NTU Launches GIFTS Institute to Lead AI, Fintech, and Policy Innovation in Singapore

May 30, 2026
NTU Launches GIFTS Institute to Lead AI, Fintech, and Policy Innovation in Singapore
  • GIFTS, led by Professor William Cong, stresses that integrating AI, fintech, and social science is essential to understand decision-making, information processing, and policy design in a digital era.

  • The institute aims to position Singapore as a leader in AI and fintech by marrying technical advances with solid economic, business, and social science insights.

  • GIFTS’ mission spans research, education, industry collaboration, and policy engagement, aiming to translate findings into real-world impact and strengthen Singapore as a trusted financial hub.

  • GIFTS will launch two global research initiatives: the Economic World Models Initiative, creating digital twin–like simulations of economies, and the Global InferenceNet Initiative, training AI models for advanced economic research and providing benchmarks for progress.

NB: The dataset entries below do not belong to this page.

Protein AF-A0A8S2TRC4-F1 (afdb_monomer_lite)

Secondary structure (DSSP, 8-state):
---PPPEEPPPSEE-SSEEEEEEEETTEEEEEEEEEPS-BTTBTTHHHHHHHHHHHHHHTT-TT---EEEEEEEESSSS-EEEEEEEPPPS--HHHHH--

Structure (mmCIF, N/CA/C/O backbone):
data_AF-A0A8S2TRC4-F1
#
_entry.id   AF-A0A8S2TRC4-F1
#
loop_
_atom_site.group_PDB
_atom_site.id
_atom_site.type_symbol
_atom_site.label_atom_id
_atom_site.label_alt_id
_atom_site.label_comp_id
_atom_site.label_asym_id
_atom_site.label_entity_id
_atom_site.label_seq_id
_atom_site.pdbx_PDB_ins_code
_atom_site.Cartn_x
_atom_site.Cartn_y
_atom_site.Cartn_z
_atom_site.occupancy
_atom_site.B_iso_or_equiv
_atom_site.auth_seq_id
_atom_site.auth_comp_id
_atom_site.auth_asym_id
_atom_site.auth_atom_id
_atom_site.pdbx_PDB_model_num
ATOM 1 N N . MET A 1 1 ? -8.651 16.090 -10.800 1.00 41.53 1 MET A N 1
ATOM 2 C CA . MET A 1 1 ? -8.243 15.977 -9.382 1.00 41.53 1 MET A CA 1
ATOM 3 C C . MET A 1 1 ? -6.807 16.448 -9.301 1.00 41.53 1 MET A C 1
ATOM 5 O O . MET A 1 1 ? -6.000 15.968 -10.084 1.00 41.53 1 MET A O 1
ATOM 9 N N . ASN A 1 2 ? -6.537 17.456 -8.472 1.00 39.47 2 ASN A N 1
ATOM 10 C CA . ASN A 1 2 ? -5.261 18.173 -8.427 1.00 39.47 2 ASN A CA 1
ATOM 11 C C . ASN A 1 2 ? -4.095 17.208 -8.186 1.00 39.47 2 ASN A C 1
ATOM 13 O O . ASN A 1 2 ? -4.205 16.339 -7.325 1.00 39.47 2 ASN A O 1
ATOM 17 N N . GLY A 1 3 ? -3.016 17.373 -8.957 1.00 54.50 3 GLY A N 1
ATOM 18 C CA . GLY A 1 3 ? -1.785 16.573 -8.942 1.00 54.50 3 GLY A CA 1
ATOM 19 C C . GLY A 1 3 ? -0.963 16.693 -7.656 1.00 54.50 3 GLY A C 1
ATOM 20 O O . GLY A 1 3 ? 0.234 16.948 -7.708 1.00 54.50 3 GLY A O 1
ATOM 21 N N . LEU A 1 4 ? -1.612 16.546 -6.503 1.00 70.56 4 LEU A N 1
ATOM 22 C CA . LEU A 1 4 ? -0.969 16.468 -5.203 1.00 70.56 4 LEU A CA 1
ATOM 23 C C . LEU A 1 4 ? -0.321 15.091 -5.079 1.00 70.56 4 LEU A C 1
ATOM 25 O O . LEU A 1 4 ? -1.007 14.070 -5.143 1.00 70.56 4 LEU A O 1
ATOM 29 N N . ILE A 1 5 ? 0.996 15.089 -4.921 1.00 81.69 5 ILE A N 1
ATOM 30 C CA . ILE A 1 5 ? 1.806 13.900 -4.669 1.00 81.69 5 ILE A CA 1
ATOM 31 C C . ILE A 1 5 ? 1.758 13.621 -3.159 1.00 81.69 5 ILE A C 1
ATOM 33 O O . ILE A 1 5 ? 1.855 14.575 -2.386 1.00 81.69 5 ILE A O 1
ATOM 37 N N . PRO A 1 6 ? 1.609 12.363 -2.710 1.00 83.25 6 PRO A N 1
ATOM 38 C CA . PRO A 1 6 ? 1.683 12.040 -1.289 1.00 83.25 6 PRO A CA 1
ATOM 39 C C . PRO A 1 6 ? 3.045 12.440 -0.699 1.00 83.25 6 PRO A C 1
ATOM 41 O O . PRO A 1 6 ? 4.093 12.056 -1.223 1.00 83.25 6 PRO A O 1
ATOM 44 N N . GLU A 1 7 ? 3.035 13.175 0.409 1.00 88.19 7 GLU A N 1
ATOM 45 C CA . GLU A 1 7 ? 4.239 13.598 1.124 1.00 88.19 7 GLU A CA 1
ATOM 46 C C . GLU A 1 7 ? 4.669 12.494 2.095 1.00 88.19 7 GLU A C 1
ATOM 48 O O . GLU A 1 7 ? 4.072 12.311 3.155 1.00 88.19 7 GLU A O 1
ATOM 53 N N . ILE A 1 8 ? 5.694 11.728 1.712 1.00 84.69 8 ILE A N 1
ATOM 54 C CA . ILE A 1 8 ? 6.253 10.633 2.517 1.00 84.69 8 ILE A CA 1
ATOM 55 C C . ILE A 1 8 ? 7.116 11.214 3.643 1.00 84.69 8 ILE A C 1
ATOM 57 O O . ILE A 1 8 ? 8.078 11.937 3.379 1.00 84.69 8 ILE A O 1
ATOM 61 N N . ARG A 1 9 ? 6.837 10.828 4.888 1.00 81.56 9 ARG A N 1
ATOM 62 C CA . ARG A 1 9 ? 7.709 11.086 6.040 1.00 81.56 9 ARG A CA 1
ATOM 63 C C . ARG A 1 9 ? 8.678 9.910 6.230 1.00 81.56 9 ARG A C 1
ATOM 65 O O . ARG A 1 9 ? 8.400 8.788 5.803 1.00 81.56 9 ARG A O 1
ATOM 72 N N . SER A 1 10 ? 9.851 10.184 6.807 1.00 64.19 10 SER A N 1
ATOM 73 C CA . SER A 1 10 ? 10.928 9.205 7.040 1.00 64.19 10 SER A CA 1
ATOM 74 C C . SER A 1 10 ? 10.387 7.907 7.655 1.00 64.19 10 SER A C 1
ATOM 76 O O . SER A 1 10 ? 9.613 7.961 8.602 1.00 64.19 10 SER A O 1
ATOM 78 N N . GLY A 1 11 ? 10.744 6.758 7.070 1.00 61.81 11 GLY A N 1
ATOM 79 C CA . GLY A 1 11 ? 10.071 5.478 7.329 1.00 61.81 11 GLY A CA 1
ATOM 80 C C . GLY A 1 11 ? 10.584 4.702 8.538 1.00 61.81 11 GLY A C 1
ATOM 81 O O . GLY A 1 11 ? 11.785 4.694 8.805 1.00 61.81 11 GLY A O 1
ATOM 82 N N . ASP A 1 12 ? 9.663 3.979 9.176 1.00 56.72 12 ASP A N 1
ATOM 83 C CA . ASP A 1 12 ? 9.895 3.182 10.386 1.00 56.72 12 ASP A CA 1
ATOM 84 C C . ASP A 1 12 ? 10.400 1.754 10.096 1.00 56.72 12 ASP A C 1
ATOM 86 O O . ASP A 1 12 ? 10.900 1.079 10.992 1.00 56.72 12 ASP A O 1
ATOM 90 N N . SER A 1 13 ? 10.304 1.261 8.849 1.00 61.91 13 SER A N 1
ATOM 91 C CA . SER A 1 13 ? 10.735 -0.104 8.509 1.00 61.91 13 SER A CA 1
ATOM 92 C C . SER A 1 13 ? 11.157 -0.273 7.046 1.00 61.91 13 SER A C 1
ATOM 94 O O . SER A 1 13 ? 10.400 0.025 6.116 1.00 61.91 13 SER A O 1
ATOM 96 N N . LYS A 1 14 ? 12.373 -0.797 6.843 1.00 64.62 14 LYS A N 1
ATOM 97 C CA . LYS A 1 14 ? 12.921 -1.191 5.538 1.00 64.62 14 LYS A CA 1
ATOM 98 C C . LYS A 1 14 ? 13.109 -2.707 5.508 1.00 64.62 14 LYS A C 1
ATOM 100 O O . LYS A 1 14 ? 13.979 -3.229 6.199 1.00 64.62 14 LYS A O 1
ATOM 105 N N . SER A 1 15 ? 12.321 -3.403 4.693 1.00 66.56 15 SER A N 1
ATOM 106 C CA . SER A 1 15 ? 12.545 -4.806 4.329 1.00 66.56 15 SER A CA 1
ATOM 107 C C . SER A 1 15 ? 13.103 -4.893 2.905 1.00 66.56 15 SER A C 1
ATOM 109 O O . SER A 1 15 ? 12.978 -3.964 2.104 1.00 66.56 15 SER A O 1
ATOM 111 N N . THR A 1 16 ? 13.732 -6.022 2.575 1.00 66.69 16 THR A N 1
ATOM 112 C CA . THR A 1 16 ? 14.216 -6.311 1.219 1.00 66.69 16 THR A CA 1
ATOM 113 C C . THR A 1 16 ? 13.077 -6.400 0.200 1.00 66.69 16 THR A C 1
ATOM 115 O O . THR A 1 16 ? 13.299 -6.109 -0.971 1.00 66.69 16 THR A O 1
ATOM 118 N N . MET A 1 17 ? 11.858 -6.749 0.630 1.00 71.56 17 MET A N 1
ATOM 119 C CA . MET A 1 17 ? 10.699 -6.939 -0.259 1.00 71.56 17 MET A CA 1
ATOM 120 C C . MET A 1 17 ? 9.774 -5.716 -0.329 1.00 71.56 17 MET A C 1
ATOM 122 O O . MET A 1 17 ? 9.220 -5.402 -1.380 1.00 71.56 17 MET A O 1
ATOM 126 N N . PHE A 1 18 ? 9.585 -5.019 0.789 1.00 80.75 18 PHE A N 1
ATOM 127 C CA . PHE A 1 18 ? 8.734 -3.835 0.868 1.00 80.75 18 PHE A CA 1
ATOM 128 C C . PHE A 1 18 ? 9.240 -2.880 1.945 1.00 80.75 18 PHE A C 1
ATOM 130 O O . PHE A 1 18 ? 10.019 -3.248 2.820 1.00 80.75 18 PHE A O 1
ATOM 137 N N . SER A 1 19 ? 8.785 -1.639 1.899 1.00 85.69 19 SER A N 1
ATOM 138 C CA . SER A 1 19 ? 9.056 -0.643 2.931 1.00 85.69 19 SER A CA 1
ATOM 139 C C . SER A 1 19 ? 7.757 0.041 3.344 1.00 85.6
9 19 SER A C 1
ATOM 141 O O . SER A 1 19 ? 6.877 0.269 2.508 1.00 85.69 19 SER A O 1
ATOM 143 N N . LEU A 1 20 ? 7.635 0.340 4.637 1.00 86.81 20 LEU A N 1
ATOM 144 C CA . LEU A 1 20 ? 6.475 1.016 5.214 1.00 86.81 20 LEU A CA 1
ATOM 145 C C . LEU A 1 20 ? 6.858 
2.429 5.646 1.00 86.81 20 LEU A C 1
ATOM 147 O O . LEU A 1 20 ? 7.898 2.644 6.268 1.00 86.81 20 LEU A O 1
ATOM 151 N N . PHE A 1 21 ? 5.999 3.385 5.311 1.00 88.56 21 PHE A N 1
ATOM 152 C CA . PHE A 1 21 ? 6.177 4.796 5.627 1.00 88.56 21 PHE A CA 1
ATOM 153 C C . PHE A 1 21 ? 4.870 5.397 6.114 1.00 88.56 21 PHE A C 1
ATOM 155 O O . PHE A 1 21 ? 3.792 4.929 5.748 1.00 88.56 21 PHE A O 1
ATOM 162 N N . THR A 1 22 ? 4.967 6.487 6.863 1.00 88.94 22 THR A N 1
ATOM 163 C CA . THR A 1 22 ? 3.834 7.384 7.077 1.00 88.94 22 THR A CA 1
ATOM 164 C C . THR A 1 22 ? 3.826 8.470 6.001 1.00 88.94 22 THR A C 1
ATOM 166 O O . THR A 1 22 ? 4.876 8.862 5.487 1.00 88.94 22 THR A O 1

  • Minister for Digital Development and Information emphasizes AI decisions must be explainable and contestable, with clear accountability across persons, processes, or institutions, underpinned by law, ethics, and policy.

  • GIFTS will train AI models for research across economics, finance, accounting, management, operations, and information systems, guided by a curated database of social science analyses.

  • NTU unveils the Global Institute of Finance, Technology, and Society (GIFTS) to study how AI, finance, business, and society intersect and to advise policymakers.

  • GIFTS will connect with over 40 global fellows and advisors and serve as the ADEFT network’s headquarters, coordinating international collaborations, conferences, visiting programs, and student exchanges.

  • A core mission is to improve reproducibility, track progress, and train both humans and AI for financial applications.

  • NTU benchmarking shows current large language models aren’t yet reliable for professional-level economic research, an issue GIFTS plans to address through structured workflows and reproducibility metrics.

  • The institution notes that large language models are not yet dependable for high-stakes economic research per NTU benchmarks.

  • GIFTS’ launch coincides with NBS30 celebrations, featuring talks by leaders including Nobel laureate Thomas Sargent and industry figures, culminating in a gala to support NBS projects and student engagement.